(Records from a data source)
=-=-=-=-=

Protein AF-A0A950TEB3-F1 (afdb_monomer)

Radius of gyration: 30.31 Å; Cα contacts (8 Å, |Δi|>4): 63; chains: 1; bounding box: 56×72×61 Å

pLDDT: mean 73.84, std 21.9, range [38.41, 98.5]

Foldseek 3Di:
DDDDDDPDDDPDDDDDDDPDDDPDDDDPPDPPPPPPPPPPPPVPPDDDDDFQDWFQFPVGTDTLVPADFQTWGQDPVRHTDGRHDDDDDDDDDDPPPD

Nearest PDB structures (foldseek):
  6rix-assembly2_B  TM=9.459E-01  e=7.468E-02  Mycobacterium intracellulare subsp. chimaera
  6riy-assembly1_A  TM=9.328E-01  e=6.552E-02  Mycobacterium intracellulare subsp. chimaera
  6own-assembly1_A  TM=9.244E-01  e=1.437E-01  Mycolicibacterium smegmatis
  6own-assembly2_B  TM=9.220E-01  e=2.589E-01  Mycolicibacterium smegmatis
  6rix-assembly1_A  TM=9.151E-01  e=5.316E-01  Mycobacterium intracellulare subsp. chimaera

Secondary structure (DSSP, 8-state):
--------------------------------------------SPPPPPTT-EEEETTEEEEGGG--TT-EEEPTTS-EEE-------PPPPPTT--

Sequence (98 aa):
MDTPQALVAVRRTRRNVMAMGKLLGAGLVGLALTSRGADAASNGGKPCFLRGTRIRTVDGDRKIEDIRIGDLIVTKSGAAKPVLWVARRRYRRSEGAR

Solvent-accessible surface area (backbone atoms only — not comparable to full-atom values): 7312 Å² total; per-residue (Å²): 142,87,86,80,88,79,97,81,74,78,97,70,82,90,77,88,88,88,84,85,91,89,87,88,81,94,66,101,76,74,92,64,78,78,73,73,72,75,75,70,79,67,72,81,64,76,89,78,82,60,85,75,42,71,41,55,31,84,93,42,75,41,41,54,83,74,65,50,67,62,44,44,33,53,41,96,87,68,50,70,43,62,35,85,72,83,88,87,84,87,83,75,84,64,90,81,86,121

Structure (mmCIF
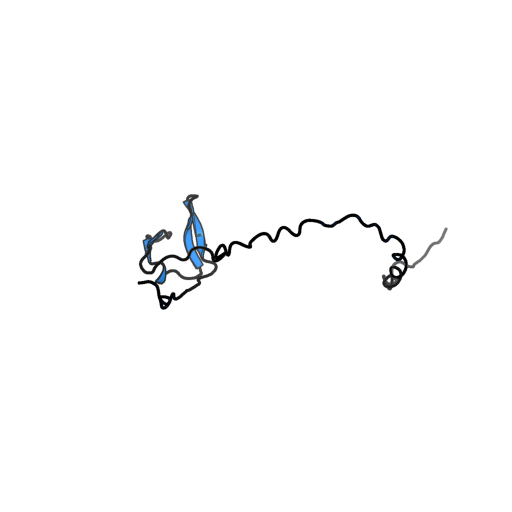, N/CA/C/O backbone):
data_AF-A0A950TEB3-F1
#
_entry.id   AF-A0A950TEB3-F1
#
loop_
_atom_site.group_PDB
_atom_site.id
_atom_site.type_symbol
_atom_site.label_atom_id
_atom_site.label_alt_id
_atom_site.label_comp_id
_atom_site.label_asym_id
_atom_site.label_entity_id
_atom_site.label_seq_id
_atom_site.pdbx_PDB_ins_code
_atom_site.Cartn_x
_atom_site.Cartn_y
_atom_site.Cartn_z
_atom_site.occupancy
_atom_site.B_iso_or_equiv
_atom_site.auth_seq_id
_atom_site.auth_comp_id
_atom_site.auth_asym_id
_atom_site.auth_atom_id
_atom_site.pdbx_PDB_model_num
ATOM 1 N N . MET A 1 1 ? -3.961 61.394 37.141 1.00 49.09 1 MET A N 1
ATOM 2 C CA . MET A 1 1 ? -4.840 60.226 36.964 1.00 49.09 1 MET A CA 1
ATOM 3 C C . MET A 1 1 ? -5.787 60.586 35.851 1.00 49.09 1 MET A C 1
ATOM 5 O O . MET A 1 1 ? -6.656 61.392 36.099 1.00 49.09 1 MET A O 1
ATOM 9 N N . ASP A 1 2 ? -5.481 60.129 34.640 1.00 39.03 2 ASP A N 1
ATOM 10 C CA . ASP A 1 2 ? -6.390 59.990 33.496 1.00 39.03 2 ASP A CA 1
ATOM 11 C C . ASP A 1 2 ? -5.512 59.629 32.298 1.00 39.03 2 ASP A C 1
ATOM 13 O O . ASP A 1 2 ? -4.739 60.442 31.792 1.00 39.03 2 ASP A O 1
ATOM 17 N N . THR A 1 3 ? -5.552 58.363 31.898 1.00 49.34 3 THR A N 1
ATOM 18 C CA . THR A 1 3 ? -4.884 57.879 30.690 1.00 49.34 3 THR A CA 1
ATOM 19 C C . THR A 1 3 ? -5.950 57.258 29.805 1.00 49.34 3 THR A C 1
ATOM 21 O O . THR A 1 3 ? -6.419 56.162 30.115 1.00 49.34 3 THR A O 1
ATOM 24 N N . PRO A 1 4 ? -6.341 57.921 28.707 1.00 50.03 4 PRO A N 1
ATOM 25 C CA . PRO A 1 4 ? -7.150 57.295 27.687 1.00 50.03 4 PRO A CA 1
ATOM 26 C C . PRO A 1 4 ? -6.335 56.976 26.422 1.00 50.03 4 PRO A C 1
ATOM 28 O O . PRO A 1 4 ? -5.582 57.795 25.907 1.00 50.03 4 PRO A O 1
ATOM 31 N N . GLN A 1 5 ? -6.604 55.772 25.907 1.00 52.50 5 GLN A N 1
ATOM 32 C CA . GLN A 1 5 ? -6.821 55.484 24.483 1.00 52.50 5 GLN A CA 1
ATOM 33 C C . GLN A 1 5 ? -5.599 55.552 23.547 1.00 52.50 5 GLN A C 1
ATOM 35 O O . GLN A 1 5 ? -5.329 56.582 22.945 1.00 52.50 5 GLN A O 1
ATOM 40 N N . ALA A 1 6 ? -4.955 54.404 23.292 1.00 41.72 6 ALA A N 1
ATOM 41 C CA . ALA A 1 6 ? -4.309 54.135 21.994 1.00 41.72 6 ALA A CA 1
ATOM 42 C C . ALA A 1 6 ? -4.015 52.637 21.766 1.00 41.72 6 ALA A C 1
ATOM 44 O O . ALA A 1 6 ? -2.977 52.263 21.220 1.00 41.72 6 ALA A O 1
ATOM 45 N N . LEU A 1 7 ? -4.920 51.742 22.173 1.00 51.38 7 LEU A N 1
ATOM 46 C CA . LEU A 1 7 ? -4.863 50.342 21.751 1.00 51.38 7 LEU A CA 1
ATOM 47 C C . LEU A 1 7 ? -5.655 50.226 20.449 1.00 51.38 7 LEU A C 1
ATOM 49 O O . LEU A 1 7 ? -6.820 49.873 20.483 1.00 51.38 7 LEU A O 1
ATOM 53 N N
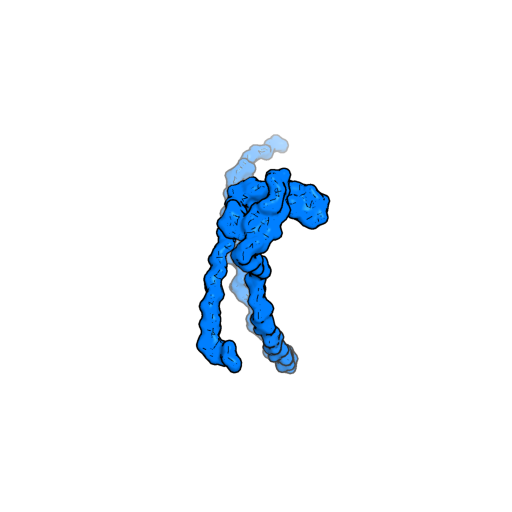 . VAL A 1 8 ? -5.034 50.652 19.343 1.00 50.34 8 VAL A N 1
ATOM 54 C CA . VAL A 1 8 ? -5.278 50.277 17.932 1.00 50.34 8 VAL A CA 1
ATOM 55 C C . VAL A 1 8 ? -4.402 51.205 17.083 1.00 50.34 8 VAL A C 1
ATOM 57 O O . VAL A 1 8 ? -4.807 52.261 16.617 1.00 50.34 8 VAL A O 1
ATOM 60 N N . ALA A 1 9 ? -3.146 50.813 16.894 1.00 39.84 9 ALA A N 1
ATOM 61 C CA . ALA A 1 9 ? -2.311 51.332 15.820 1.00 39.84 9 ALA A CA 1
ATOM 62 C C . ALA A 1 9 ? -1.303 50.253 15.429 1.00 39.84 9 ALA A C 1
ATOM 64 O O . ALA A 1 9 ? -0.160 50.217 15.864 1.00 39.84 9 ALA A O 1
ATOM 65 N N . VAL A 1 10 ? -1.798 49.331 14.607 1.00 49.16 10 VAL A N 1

=-=-=-=-=

Starting at the line containing "ATOM 21 O O" and finishing at the line containing "ATOM 57 O O", return those lines exactly as they appear above, without the pictures.

** PROBLEM SOLUTION **
ATOM 21 O O . THR A 1 3 ? -6.419 56.162 30.115 1.00 49.34 3 THR A O 1
ATOM 24 N N . PRO A 1 4 ? -6.341 57.921 28.707 1.00 50.03 4 PRO A N 1
ATOM 25 C CA . PRO A 1 4 ? -7.150 57.295 27.687 1.00 50.03 4 PRO A CA 1
ATOM 26 C C . PRO A 1 4 ? -6.335 56.976 26.422 1.00 50.03 4 PRO A C 1
ATOM 28 O O . PRO A 1 4 ? -5.582 57.795 25.907 1.00 50.03 4 PRO A O 1
ATOM 31 N N . GLN A 1 5 ? -6.604 55.772 25.907 1.00 52.50 5 GLN A N 1
ATOM 32 C CA . GLN A 1 5 ? -6.821 55.484 24.483 1.00 52.50 5 GLN A CA 1
ATOM 33 C C . GLN A 1 5 ? -5.599 55.552 23.547 1.00 52.50 5 GLN A C 1
ATOM 35 O O . GLN A 1 5 ? -5.329 56.582 22.945 1.00 52.50 5 GLN A O 1
ATOM 40 N N . ALA A 1 6 ? -4.955 54.404 23.292 1.00 41.72 6 ALA A N 1
ATOM 41 C CA . ALA A 1 6 ? -4.309 54.135 21.994 1.00 41.72 6 ALA A CA 1
ATOM 42 C C . ALA A 1 6 ? -4.015 52.637 21.766 1.00 41.72 6 ALA A C 1
ATOM 44 O O . ALA A 1 6 ? -2.977 52.263 21.220 1.00 41.72 6 ALA A O 1
ATOM 45 N N . LEU A 1 7 ? -4.920 51.742 22.173 1.00 51.38 7 LEU A N 1
ATOM 46 C CA . LEU A 1 7 ? -4.863 50.342 21.751 1.00 51.38 7 LEU A CA 1
ATOM 47 C C . LEU A 1 7 ? -5.655 50.226 20.449 1.00 51.38 7 LEU A C 1
ATOM 49 O O . LEU A 1 7 ? -6.820 49.873 20.483 1.00 51.38 7 LEU A O 1
ATOM 53 N N
 . VAL A 1 8 ? -5.034 50.652 19.343 1.00 50.34 8 VAL A N 1
ATOM 54 C CA . VAL A 1 8 ? -5.278 50.277 17.932 1.00 50.34 8 VAL A CA 1
ATOM 55 C C . VAL A 1 8 ? -4.402 51.205 17.083 1.00 50.34 8 VAL A C 1
ATOM 57 O O . VAL A 1 8 ? -4.807 52.261 16.617 1.00 50.34 8 VAL A O 1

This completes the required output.